In many cases, dying young grants many artists a type of sainthood, forever shrouding them in mystery, and protecting their profile from the inevitable creative and stylistic ravages of age. Some famous examples are Jimi Hendrix, Janis Joplin, Jim Belushi, Kurt Cobain, and poet Frank Stanford.
For the Poetry Foundation, writer Ben Ehrenreich sifts through Stanford’s papers at Yale, gives his work a close read and travels to Arkansas where Stanford grew up and eventually met his end in 1978. Best known for the 500-page poetic magnum opus The Battlefield Where the Moon Says I Love You, unanswered questions still swirl around the young poet, questions about what parts of his mythology were self-made or true. Called “a swamprat Rimbaud,” Stanford had a strong relationship with death, both on and off the page, and the pages he left behind continue to inspire and tantalize readers, as new generations discover his dense, singular, ethereal work.

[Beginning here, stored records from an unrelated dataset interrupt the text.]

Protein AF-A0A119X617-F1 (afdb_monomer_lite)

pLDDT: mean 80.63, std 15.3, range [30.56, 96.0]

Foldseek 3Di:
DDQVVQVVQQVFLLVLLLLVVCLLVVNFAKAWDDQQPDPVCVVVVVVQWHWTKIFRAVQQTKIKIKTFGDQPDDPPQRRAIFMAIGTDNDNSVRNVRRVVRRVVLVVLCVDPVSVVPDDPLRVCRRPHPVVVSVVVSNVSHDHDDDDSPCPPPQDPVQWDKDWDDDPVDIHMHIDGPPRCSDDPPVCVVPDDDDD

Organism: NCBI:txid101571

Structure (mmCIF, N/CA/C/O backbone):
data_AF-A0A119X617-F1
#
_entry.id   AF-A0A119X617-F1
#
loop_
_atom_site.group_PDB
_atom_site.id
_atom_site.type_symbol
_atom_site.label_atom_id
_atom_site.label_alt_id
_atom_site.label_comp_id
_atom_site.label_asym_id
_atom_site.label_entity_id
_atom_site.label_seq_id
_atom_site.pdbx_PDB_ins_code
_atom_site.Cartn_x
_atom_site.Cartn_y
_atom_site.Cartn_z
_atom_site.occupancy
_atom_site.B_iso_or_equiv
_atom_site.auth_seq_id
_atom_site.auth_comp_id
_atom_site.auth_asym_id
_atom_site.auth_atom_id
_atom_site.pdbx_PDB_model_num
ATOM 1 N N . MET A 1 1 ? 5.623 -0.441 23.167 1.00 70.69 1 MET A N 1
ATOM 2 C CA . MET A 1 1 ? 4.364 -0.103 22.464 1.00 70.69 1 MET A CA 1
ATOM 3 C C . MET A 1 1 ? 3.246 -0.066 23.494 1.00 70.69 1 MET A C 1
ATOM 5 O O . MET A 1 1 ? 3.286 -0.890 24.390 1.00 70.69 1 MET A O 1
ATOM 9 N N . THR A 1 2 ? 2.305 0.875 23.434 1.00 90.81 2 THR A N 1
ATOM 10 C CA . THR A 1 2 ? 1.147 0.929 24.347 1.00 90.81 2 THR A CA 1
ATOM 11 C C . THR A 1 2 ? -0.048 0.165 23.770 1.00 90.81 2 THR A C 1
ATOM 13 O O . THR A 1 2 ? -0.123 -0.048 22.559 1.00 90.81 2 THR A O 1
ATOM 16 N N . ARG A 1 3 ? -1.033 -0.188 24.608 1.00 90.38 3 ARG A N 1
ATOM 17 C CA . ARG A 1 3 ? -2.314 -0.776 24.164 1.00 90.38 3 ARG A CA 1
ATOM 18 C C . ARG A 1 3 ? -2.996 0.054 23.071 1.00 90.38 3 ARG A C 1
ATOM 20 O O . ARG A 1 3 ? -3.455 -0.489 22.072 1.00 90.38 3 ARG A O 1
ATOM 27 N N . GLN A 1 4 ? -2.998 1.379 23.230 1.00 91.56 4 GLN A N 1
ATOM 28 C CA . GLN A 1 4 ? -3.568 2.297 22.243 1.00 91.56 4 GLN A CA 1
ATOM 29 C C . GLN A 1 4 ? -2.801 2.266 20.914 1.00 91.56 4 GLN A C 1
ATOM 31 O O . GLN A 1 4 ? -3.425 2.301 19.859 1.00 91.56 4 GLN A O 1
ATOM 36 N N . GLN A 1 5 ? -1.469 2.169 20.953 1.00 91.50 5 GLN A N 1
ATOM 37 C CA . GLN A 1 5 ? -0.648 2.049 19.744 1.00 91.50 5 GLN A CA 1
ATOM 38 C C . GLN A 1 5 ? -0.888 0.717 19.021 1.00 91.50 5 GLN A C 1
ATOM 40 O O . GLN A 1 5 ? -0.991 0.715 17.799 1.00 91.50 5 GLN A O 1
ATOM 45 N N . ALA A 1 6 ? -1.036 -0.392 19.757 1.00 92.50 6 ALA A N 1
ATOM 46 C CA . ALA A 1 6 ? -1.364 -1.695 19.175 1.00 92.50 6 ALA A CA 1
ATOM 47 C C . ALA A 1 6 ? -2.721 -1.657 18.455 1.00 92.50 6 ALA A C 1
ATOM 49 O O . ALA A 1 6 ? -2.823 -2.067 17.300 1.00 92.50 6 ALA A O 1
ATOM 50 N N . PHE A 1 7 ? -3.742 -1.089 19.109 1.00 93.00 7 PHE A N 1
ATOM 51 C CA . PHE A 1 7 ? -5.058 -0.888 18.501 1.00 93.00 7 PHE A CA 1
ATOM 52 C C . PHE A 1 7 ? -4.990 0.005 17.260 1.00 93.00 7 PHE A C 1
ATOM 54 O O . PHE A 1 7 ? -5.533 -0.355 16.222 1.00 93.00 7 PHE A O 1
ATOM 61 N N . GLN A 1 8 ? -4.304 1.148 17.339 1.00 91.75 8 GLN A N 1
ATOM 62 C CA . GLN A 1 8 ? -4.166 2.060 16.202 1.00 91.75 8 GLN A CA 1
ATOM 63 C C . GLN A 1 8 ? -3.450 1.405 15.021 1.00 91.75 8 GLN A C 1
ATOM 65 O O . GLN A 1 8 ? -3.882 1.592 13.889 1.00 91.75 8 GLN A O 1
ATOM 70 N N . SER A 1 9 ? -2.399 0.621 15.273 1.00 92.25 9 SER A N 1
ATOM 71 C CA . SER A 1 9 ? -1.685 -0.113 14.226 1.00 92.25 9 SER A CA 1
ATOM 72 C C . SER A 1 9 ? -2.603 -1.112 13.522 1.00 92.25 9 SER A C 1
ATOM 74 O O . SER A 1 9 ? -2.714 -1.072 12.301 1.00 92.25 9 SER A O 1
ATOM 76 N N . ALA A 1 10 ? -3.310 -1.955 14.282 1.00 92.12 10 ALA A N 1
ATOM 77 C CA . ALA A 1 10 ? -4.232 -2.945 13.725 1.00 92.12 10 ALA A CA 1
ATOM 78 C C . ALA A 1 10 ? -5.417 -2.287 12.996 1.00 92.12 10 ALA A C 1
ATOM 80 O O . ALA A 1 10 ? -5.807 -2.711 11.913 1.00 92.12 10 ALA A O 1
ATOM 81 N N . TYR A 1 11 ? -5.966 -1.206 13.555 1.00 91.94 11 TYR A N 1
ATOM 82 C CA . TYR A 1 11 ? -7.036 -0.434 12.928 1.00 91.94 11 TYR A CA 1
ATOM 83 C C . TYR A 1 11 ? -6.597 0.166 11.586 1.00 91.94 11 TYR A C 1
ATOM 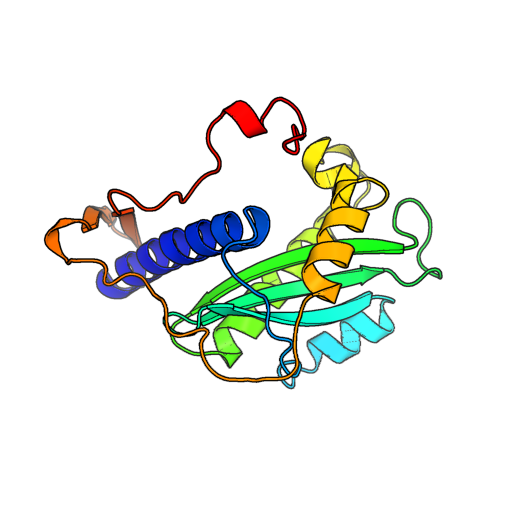85 O O . TYR A 1 11 ? -7.316 0.052 10.596 1.00 91.94 11 TYR A O 1
ATOM 93 N N . LEU A 1 12 ? -5.410 0.778 11.534 1.00 92.12 12 LEU A N 1
ATOM 94 C CA . LEU A 1 12 ? -4.866 1.341 10.300 1.00 92.12 12 LEU A CA 1
ATOM 95 C C . LEU A 1 12 ? -4.605 0.257 9.252 1.00 92.12 12 LEU A C 1
ATOM 97 O O . LEU A 1 12 ? -4.910 0.489 8.089 1.00 92.12 12 LEU A O 1
ATOM 101 N N . GLU A 1 13 ? -4.122 -0.921 9.646 1.00 91.88 13 GLU A N 1
ATOM 102 C CA . GLU A 1 13 ? -3.920 -2.041 8.721 1.00 91.88 13 GLU A CA 1
ATOM 103 C C . GLU A 1 13 ? -5.234 -2.495 8.067 1.00 91.88 13 GLU A C 1
ATOM 105 O O . GLU A 1 13 ? -5.294 -2.658 6.850 1.00 91.88 13 GLU A O 1
ATOM 110 N N . VAL A 1 14 ? -6.324 -2.614 8.832 1.00 90.56 14 VAL A N 1
ATOM 111 C CA . VAL A 1 14 ? -7.648 -2.948 8.272 1.00 90.56 14 VAL A CA 1
ATOM 112 C C . VAL A 1 14 ? -8.076 -1.916 7.219 1.00 90.56 14 VAL A C 1
ATOM 114 O O . VAL A 1 14 ? -8.546 -2.279 6.139 1.00 90.56 14 VAL A O 1
ATOM 117 N N . LEU A 1 15 ? -7.874 -0.625 7.497 1.00 89.06 15 LEU A N 1
ATOM 118 C CA . LEU A 1 15 ? -8.221 0.451 6.563 1.00 89.06 15 LEU A CA 1
ATOM 119 C C . LEU A 1 15 ? -7.319 0.489 5.334 1.00 89.06 15 LEU A C 1
ATOM 121 O O . LEU A 1 15 ? -7.812 0.691 4.227 1.00 89.06 15 LEU A O 1
ATOM 125 N N . GLU A 1 16 ? -6.019 0.273 5.514 1.00 91.94 16 GLU A N 1
ATOM 126 C CA . GLU A 1 16 ? -5.052 0.135 4.428 1.00 91.94 16 GLU A CA 1
ATOM 127 C C . GLU A 1 16 ? -5.522 -0.927 3.438 1.00 91.94 16 GLU A C 1
ATOM 129 O O . GLU A 1 16 ? -5.673 -0.655 2.246 1.00 91.94 16 GLU A O 1
ATOM 134 N N . ARG A 1 17 ? -5.829 -2.123 3.947 1.00 89.56 17 ARG A N 1
ATOM 135 C CA . ARG A 1 17 ? -6.242 -3.246 3.114 1.00 89.56 17 ARG A CA 1
ATOM 136 C C . ARG A 1 17 ? -7.584 -3.002 2.438 1.00 89.56 17 ARG A C 1
ATOM 138 O O . ARG A 1 17 ? -7.721 -3.303 1.254 1.00 89.56 17 ARG A O 1
ATOM 145 N N . HIS A 1 18 ? -8.538 -2.402 3.147 1.00 88.38 18 HIS A N 1
ATOM 146 C CA . HIS A 1 18 ? -9.817 -2.015 2.562 1.00 88.38 18 HIS A CA 1
ATOM 147 C C . HIS A 1 18 ? -9.646 -1.079 1.364 1.00 88.38 18 HIS A C 1
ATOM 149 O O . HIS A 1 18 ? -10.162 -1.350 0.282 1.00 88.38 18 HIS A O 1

Death is everywhere in Stanford’s poetry, and it often drives a Cadillac. It’s there—he’s there, I should say—in the first lines of The Battlefield, which begins with the funeral of young Francis’ nanny: “well that black Cadillac drove right up to your front door / and the chauffeur was death / he knocked on the screen he said come on woman let’s take a ride.”

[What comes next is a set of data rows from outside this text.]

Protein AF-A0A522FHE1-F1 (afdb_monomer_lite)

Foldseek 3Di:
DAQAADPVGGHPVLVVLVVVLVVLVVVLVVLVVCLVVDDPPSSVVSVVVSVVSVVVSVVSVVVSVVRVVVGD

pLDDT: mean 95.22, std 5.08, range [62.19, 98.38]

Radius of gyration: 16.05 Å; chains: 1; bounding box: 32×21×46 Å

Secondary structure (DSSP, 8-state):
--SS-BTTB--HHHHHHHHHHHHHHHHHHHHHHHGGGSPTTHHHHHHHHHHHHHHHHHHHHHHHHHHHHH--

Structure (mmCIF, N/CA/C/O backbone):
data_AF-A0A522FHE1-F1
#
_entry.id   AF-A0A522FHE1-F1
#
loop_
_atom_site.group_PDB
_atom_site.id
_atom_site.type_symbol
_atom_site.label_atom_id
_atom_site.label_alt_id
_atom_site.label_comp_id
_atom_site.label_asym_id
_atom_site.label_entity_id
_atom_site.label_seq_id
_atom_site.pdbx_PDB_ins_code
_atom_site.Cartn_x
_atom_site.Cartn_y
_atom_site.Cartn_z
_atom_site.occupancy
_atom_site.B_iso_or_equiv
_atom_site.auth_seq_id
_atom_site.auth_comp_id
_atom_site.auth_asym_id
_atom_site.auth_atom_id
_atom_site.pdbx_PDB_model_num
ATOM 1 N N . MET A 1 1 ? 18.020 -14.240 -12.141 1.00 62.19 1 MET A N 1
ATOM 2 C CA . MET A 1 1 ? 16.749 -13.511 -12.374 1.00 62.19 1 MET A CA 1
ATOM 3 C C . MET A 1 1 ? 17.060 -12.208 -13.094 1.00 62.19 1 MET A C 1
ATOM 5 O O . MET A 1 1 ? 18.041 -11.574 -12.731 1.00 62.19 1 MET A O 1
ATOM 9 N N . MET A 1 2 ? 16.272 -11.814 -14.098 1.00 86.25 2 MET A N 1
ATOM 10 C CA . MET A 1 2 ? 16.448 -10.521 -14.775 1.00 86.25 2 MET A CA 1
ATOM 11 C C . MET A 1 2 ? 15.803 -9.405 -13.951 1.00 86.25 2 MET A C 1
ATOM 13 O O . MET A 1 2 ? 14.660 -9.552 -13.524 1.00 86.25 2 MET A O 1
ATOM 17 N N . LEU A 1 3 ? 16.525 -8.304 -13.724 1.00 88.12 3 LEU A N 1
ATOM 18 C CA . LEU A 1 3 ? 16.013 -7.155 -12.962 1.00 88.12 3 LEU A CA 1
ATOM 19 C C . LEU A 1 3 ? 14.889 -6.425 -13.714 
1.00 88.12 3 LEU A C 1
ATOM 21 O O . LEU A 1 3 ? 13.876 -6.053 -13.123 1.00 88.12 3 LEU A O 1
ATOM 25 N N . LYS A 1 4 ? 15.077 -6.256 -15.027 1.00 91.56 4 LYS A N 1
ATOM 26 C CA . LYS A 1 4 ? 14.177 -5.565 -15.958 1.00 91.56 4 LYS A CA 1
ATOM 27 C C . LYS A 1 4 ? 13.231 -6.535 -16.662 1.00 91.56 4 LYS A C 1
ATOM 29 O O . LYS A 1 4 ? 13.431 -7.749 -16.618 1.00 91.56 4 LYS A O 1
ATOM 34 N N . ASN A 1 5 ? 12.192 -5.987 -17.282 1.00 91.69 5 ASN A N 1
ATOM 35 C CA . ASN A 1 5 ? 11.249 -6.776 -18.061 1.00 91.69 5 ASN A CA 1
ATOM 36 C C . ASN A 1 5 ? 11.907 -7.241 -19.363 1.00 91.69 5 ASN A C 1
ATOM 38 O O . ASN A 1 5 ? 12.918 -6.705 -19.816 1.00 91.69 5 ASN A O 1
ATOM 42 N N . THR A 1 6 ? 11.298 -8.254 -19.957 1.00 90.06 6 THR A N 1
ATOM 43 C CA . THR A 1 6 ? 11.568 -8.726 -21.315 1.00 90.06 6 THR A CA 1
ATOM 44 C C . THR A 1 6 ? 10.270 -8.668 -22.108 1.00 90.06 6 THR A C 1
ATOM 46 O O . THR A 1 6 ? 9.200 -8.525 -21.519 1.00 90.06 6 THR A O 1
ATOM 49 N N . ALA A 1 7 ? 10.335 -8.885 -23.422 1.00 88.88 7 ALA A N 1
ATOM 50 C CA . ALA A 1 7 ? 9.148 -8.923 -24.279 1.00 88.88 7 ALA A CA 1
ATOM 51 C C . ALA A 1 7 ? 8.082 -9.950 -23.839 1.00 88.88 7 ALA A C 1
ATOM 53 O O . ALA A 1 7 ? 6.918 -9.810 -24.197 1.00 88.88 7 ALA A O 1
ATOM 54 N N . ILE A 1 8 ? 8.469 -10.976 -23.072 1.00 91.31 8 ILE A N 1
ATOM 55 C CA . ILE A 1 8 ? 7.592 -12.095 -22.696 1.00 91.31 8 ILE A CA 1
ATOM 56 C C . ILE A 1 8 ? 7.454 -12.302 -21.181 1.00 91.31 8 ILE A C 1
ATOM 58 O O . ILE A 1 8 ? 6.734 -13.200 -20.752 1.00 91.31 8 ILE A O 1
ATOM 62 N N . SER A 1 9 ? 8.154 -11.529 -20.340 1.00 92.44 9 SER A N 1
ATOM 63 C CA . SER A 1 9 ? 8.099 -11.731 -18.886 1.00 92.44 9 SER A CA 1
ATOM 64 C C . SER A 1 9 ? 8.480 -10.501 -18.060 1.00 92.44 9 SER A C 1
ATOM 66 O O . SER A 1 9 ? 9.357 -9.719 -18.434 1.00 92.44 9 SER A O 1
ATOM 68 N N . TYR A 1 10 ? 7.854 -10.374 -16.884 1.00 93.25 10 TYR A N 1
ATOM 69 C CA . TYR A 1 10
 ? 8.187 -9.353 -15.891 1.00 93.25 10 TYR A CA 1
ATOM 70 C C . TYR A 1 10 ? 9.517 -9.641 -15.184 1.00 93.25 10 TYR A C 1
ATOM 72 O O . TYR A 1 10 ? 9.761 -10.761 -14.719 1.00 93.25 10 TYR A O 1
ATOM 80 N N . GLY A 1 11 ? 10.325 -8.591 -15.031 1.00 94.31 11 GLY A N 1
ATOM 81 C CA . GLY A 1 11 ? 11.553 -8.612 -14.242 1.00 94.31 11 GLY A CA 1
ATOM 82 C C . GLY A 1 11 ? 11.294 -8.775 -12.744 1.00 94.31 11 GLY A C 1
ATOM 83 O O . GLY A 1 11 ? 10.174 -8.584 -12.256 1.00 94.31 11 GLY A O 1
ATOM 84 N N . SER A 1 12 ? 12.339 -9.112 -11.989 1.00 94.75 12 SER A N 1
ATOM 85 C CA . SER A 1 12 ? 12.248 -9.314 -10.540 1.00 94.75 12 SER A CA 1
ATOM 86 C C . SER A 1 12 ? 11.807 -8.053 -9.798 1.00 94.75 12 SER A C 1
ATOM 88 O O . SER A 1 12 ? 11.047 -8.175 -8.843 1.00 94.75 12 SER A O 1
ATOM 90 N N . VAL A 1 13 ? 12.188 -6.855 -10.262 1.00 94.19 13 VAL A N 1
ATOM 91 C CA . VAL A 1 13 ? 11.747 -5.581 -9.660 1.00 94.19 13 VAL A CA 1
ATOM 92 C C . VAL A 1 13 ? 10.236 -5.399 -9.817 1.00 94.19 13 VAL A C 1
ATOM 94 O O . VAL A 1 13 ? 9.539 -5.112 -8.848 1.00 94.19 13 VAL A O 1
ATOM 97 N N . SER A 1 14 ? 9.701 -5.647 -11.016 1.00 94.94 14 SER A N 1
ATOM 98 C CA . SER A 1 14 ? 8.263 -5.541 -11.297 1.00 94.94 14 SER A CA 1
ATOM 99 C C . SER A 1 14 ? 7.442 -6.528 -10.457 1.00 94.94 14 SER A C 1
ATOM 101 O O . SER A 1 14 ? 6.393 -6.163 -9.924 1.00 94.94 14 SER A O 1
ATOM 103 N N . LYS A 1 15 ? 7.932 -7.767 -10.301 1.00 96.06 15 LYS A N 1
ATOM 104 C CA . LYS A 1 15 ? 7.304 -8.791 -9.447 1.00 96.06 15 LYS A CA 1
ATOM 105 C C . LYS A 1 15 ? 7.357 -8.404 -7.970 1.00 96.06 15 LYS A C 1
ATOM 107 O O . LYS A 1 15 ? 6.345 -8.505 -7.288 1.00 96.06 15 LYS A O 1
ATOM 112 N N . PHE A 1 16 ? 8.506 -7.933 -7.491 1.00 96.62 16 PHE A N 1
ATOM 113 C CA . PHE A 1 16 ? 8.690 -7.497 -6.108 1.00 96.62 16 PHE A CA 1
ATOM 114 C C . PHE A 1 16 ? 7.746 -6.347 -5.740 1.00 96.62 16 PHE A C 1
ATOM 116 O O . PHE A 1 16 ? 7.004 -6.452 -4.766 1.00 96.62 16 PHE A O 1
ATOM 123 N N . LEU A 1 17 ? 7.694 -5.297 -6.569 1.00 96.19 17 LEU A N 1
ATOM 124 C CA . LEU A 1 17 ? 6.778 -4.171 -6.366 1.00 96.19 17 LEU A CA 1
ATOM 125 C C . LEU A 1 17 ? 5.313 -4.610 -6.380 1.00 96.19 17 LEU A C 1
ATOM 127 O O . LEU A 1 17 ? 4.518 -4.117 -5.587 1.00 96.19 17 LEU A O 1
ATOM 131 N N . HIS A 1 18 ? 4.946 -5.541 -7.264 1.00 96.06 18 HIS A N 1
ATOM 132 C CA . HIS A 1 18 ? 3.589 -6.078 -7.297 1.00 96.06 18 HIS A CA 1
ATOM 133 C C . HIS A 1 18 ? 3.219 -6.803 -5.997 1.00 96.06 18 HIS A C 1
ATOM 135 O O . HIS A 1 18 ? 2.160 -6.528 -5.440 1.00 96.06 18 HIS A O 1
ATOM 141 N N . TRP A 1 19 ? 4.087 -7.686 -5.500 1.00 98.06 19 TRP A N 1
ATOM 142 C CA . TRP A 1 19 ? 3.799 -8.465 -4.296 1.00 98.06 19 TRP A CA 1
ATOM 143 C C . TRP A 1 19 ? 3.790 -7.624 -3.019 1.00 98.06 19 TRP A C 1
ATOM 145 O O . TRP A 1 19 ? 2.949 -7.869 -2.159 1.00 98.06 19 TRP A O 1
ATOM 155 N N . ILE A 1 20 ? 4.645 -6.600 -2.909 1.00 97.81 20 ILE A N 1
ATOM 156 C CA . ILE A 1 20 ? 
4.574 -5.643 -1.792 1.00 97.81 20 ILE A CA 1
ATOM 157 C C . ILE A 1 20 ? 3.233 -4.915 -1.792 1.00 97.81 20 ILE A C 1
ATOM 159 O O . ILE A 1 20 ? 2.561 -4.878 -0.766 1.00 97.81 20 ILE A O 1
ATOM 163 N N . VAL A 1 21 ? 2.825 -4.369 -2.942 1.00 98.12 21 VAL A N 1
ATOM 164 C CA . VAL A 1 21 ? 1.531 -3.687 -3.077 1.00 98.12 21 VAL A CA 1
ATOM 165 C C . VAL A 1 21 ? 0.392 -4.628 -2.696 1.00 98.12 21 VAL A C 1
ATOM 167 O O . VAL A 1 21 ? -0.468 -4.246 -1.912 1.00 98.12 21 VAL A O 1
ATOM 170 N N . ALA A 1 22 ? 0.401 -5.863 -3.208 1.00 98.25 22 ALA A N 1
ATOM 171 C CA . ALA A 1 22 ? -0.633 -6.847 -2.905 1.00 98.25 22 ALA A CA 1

In much of the work Stanford published in the mid-1970s—presumably written in the poet’s early and mid-20s, around the time he bid academia goodbye—death took center stage. As time passed, death gradually pushed everything else to the sidelines, everything but love, which grew more pained and brittle as the years went by. Stanford’s “biggest love affair,” C.D. Wright told me with a tired smile, “was with death.” And he was not a man known for being stingy with love.